I couldn't think what to do to it ..... How's this ???


----------



## metallica5456 (Apr 1, 2013)

you made a new thread for me Im touched LOL LOL well you know how it jumping around right now???? Can you put a santa hat on it and let it jump like it is now??


----------



## metallica5456 (Apr 1, 2013)

or possibly move the candy cane further into the upper right corner??


----------



## Noyb (May 25, 2005)

A new topic is the easiest way to send you the Avatar ... Can't attach Images on PMs
And might as well open these requests to All
Something like this maybe


----------



## metallica5456 (Apr 1, 2013)

speed it up just a tad, if you can and we have a WINNER!!


----------



## Noyb (May 25, 2005)

OK .. And I forgot to "Dance" the cane outer glow color


----------



## metallica5456 (Apr 1, 2013)

i think it suits me well, !!!


----------



## metallica5456 (Apr 1, 2013)

you are so awesome, man!!! Thanks a bunch!! Merry Christmas!!!


----------



## Noyb (May 25, 2005)

Looks Good on You  ... You have a Merry Christmas also .... Anybody Else ???


----------



## Cookiegal (Aug 27, 2003)

Hi Jay,

If possible, I'd love to have the still candy cane so I can incoporate it into avatars that I already have. Would you mind uploading it for me to grab?


----------



## Cookiegal (Aug 27, 2003)

And how about your own? When are you going to Christmastifize it?


----------



## metallica5456 (Apr 1, 2013)

Cookiegal said:


> And how about your own? When are you going to Christmastifize it?

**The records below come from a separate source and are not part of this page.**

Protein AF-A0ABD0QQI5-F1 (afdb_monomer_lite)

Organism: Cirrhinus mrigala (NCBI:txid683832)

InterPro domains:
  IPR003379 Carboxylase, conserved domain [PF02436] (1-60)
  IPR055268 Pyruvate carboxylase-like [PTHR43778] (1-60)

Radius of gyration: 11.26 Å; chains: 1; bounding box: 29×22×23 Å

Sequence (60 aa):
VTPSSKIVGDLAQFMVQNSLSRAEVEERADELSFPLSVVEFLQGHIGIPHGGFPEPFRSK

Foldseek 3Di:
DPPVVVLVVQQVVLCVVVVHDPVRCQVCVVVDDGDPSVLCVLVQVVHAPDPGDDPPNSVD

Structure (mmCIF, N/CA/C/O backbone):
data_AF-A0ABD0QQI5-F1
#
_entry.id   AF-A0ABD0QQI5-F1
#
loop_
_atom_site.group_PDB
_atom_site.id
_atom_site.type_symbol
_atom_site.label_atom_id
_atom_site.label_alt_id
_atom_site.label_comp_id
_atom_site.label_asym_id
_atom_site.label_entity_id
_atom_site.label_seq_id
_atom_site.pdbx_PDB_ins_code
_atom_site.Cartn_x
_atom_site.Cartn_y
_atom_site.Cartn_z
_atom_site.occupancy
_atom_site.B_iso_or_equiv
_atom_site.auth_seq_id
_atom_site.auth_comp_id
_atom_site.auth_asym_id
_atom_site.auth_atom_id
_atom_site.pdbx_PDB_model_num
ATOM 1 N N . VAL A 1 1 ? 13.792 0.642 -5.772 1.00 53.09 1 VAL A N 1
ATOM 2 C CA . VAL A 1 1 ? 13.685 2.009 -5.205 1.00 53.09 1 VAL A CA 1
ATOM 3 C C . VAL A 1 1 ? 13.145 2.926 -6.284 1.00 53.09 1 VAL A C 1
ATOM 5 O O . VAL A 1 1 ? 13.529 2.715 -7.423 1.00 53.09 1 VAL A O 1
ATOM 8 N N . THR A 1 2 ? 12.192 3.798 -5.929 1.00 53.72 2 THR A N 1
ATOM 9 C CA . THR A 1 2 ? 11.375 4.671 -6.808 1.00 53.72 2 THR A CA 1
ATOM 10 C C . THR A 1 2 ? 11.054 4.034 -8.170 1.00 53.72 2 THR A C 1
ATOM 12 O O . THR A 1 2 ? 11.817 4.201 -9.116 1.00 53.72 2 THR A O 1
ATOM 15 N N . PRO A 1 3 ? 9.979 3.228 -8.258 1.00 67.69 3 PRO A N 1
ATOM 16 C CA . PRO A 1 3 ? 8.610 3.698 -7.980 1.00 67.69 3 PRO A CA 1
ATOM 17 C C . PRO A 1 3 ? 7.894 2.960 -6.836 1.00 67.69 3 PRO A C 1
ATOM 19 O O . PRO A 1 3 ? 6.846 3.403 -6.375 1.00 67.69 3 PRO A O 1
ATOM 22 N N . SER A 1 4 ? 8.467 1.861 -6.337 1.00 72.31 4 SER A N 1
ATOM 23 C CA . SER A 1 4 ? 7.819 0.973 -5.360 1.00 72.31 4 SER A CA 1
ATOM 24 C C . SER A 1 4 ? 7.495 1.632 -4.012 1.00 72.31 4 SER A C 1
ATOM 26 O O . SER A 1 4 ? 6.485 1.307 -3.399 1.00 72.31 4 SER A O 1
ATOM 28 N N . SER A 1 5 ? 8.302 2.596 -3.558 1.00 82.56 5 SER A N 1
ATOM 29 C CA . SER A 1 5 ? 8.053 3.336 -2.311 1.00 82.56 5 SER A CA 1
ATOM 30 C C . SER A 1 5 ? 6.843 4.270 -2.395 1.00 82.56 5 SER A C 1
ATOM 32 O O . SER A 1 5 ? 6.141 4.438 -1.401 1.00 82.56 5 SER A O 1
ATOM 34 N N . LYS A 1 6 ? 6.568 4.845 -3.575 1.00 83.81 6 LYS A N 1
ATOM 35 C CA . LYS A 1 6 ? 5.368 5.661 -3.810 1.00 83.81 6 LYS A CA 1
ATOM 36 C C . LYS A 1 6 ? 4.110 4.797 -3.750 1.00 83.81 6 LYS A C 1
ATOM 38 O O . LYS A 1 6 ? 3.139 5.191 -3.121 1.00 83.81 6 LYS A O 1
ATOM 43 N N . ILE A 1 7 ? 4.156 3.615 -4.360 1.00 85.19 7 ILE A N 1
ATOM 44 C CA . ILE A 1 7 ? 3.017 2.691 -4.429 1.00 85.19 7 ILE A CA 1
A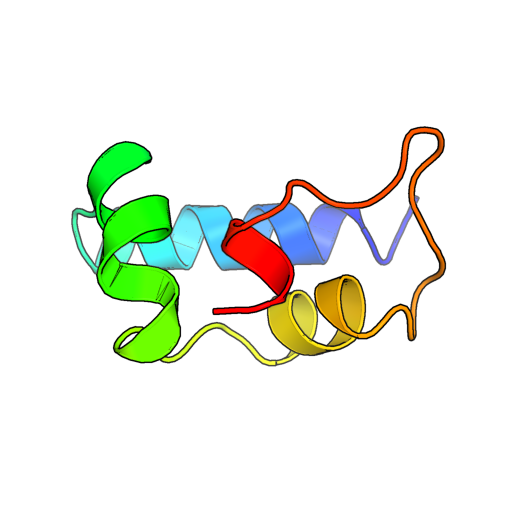TOM 45 C C . ILE A 1 7 ? 2.548 2.287 -3.027 1.00 85.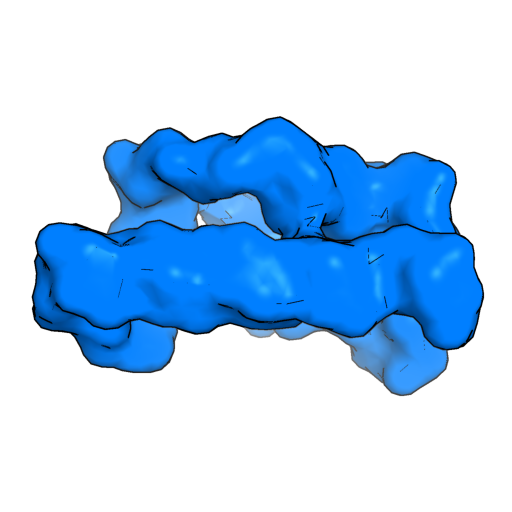19 7 ILE A C 1
ATOM 47 O O . ILE A 1 7 ? 1.360 2.351 -2.723 1.00 85.19 7 ILE A O 1
ATOM 51 N N . VAL A 1 8 ? 3.489 1.925 -2.151 1.00 86.38 8 VAL A N 1
ATOM 52 C CA . VAL A 1 8 ? 3.177 1.568 -0.758 1.00 86.38 8 VAL A CA 1
ATOM 53 C C . VAL A 1 8 ? 2.596 2.763 0.006 1.00 86.38 8 VAL A C 1
ATOM 55 O O . VAL A 1 8 ? 1.668 2.587 0.792 1.00 86.38 8 VAL A O 1
ATOM 58 N N . GLY A 1 9 ? 3.101 3.976 -0.241 1.00 88.38 9 GLY A N 1
ATOM 59 C CA . GLY A 1 9 ? 2.572 5.201 0.362 1.00 88.38 9 GLY A CA 1
ATOM 60 C C . GLY A 1 9 ? 1.138 5.515 -0.072 1.00 88.38 9 GLY A C 1
ATOM 61 O O . GLY A 1 9 ? 0.291 5.774 0.781 1.00 88.38 9 GLY A O 1
ATOM 62 N N . ASP A 1 10 ? 0.853 5.428 -1.374 1.00 89.12 10 ASP A N 1
ATOM 63 C CA . ASP A 1 10 ? -0.486 5.661 -1.927 1.00 89.12 10 ASP A CA 1
ATOM 64 C C . ASP A 1 10 ? -1.501 4.644 -1.363 1.00 89.12 10 ASP A C 1
ATOM 66 O O . ASP A 1 10 ? -2.610 5.020 -0.978 1.00 89.12 10 ASP A O 1
ATOM 70 N N . LEU A 1 11 ? -1.109 3.367 -1.245 1.00 87.94 11 LEU A N 1
ATOM 71 C CA . LEU A 1 11 ? -1.947 2.325 -0.643 1.00 87.94 11 LEU A CA 1
ATOM 72 C C . LEU A 1 11 ? -2.201 2.584 0.847 1.00 87.94 11 LEU A C 1
ATOM 74 O O . LEU A 1 11 ? -3.341 2.509 1.298 1.00 87.94 11 LEU A O 1
ATOM 78 N N . ALA A 1 12 ? -1.163 2.919 1.616 1.00 89.19 12 ALA A N 1
ATOM 79 C CA . ALA A 1 12 ? -1.310 3.209 3.041 1.00 89.19 12 ALA A CA 1
ATOM 80 C C . ALA A 1 12 ? -2.237 4.410 3.278 1.00 89.19 12 ALA A C 1
ATOM 82 O O . ALA A 1 12 ? -3.100 4.370 4.156 1.00 89.19 12 ALA A O 1
ATOM 83 N N . GLN A 1 13 ? -2.105 5.458 2.462 1.00 90.00 13 GLN A N 1
ATOM 84 C CA . GLN A 1 13 ? -2.978 6.623 2.530 1.00 90.00 13 GLN A CA 1
ATOM 85 C C . GLN A 1 13 ? -4.431 6.263 2.194 1.00 90.00 13 GLN A C 1
ATOM 87 O O . GLN A 1 13 ? -5.337 6.690 2.908 1.00 90.00 13 GLN A O 1
ATOM 92 N N . PHE A 1 14 ? -4.656 5.437 1.169 1.00 89.75 14 PHE A N 1
ATOM 93 C CA . PHE A 1 14 ? -5.985 4.932 0.819 1.00 89.75 14 PHE A CA 1
ATOM 94 C C . PHE A 1 14 ? -6.623 4.130 1.963 1.00 89.75 14 PHE A C 1
ATOM 96 O O . PHE A 1 14 ? -7.788 4.354 2.296 1.00 89.75 14 PHE A O 1
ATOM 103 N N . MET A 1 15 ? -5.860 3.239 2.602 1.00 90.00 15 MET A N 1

Christmastifize??? That's why I love the Holidays!! It brings out all kinds of new holiday lingo!! LOL


----------



## Cookiegal (Aug 27, 2003)

I have a habit of fabricationizing my own words. I guess I speak my own language.


----------



## metallica5456 (Apr 1, 2013)

I see....nothing wrong with that. When I was a toddler, (I have a identical twin brother) it took my mother forever to get me to interact with others using real words. I (and him) were perfectly speaking in our own language to one another. As long as we could communicate ourselves we were satisfied.


----------



## Noyb (May 25, 2005)

Cookiegal said:


> And how about your own? When are you going to Christmastifize it?

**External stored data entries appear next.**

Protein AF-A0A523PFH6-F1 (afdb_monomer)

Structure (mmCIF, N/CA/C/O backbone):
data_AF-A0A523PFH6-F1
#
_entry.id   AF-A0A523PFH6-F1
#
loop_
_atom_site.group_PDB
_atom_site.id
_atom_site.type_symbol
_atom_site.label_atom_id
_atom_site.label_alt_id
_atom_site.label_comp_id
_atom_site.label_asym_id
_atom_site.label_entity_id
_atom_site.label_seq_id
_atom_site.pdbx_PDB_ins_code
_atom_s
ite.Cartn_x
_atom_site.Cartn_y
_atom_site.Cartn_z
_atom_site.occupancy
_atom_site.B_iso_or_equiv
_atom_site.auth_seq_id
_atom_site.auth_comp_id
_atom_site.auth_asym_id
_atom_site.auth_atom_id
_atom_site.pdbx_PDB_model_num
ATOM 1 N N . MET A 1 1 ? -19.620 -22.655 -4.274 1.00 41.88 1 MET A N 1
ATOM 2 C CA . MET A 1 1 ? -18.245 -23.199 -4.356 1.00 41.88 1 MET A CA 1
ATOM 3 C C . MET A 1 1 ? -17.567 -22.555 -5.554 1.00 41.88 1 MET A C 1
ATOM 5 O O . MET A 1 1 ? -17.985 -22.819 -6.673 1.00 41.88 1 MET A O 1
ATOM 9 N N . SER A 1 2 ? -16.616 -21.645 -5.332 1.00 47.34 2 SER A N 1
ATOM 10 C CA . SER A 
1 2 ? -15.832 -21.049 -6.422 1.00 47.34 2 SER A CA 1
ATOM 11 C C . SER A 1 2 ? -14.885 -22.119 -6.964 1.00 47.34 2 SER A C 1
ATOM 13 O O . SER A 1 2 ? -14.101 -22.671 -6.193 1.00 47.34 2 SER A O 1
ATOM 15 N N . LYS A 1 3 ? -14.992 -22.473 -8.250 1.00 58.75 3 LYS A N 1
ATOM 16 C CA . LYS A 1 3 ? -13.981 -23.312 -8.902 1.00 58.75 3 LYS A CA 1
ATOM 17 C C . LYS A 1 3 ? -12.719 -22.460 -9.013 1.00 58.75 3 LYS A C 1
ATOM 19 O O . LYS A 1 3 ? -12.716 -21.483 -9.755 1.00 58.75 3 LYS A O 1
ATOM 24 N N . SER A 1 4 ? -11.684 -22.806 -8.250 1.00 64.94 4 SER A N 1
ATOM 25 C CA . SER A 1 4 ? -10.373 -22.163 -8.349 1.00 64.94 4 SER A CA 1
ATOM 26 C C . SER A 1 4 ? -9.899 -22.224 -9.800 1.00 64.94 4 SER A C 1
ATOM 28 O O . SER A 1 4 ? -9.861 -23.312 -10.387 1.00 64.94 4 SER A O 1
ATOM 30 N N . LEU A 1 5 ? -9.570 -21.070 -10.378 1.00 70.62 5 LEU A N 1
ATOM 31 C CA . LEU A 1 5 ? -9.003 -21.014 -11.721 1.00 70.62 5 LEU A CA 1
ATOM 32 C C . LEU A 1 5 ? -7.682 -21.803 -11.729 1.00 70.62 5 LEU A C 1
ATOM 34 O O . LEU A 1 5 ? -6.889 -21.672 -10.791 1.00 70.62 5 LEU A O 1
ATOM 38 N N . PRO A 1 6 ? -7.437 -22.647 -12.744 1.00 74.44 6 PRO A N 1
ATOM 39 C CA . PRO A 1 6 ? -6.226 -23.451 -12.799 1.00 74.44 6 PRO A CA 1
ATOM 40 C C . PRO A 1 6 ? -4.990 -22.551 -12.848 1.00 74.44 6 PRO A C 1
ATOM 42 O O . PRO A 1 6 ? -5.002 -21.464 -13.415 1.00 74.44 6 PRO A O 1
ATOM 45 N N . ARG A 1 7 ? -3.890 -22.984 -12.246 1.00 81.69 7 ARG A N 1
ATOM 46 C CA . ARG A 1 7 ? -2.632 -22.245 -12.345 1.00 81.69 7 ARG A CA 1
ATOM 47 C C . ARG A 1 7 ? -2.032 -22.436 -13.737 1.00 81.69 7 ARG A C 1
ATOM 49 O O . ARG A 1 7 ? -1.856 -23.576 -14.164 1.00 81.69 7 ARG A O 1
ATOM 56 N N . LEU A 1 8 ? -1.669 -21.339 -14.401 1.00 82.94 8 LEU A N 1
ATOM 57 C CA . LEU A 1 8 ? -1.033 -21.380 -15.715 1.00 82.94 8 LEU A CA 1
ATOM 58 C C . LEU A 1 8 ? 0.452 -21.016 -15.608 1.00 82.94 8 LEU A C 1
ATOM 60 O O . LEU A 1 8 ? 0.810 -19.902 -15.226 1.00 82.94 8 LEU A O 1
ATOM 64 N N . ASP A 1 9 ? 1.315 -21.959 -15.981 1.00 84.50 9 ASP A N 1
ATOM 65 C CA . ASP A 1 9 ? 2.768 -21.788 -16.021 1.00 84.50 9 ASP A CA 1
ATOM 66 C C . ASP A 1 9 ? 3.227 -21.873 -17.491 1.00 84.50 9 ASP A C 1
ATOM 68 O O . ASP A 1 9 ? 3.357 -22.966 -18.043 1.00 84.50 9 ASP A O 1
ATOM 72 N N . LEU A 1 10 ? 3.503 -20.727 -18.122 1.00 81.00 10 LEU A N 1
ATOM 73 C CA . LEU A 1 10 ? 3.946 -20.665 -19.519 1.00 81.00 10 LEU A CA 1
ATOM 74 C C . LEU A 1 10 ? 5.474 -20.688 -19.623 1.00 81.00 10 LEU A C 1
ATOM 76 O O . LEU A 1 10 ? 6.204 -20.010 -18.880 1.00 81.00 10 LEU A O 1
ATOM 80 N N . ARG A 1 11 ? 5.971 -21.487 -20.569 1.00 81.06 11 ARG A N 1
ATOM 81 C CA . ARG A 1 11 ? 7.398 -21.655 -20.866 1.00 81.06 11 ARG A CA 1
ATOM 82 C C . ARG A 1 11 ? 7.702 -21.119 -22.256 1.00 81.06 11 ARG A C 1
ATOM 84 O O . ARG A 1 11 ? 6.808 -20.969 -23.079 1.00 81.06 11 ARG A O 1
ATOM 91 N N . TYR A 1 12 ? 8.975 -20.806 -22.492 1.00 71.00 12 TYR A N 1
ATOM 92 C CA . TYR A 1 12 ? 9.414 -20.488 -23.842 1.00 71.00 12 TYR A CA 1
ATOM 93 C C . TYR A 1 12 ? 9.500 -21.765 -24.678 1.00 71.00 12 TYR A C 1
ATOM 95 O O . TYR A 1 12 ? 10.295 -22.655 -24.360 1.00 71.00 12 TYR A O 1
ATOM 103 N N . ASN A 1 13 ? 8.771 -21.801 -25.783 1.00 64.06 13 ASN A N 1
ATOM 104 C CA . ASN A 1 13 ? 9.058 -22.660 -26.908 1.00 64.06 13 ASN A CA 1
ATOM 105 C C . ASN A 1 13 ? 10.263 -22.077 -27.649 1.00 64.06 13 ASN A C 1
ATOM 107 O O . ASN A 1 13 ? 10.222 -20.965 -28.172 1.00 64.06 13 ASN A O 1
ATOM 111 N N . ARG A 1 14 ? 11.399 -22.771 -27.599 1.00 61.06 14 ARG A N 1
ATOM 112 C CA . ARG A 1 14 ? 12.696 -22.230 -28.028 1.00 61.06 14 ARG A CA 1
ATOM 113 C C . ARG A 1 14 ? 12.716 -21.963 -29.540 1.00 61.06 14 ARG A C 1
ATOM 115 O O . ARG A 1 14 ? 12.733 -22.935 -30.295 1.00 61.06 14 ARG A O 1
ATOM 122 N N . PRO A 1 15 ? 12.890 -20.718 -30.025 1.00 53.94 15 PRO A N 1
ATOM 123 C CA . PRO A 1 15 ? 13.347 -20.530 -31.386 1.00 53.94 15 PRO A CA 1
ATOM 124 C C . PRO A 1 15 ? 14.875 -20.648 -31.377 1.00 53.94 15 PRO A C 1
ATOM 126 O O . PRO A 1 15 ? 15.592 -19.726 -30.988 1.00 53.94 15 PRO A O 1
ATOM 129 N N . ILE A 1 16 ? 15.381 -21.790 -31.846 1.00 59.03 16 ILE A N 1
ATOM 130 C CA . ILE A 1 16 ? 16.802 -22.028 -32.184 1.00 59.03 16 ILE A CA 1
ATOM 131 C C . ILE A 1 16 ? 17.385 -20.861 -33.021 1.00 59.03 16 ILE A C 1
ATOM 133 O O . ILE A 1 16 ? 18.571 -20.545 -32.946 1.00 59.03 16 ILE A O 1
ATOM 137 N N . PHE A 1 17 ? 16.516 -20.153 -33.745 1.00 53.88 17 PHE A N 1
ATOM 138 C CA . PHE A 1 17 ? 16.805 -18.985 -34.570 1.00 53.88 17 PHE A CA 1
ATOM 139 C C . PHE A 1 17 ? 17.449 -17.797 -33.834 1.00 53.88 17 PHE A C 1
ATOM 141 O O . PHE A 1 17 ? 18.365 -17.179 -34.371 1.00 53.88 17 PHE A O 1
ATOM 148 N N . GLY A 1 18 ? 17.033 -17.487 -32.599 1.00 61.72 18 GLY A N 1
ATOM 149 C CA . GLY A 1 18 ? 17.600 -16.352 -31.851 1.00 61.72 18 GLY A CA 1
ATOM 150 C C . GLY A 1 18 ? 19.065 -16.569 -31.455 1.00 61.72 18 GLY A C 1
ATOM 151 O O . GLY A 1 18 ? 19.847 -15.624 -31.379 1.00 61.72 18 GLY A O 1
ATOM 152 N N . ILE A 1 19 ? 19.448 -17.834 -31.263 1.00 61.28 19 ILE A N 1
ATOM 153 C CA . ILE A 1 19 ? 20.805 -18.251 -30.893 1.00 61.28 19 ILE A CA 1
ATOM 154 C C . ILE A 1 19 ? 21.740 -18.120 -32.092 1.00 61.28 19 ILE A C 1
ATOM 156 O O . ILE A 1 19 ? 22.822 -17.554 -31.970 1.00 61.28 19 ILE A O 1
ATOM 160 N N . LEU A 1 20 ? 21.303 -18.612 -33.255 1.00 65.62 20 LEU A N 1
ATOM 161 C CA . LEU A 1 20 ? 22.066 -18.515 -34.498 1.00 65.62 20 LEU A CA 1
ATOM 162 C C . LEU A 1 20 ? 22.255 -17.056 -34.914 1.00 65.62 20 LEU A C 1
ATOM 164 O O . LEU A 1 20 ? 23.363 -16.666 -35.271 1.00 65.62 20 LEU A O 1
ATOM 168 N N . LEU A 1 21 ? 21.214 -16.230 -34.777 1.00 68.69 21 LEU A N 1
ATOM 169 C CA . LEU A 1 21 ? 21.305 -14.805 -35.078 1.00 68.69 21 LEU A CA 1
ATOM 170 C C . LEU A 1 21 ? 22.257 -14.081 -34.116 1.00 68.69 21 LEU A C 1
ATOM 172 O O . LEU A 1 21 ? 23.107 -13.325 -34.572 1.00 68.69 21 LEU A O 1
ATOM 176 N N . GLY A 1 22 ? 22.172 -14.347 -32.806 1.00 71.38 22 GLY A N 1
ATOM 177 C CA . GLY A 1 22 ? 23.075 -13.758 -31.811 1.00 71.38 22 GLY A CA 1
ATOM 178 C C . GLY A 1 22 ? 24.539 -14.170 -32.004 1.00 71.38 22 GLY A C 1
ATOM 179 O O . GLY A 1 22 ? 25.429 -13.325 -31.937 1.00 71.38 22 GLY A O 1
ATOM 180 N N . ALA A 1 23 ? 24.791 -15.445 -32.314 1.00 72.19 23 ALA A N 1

I can't ... I'll loose my 65x65 limits .. And it started snowing outside last night


----------



## Cookiegal (Aug 27, 2003)

How do you lose the size limit? It appears to be 65 x 65.


----------



## Cookiegal (Aug 27, 2003)

Actually, I also like the flashing candy cane as shown in the first post.


----------



## metallica5456 (Apr 1, 2013)

Noyb said:


> I can't ... I'll loose my 65x65 limits .. *And it started snowing outside last night*
> View attachment 228785


We got about 4 inches last weekend here. Any idea how much you guys are supposed to get??


----------



## Cookiegal (Aug 27, 2003)

Jay, if you'd like the Christmas one I think I may be able to work some magic for you.


----------



## Noyb (May 25, 2005)

Cookiegal said:


> Actually, I also like the flashing candy cane as shown in the first post.


The Flashing Cycle/Color will depend on the Number of animated Frames ... and will be an un-editable Gif .. (Unless you have Photoshop)
and I need to know the Avatar size ...

I'm not sure what to send you ??? .... Here's what I used


----------



## Noyb (May 25, 2005)

metallica5456 said:


> We got about 4 inches last weekend here. Any idea how much you guys are supposed to get??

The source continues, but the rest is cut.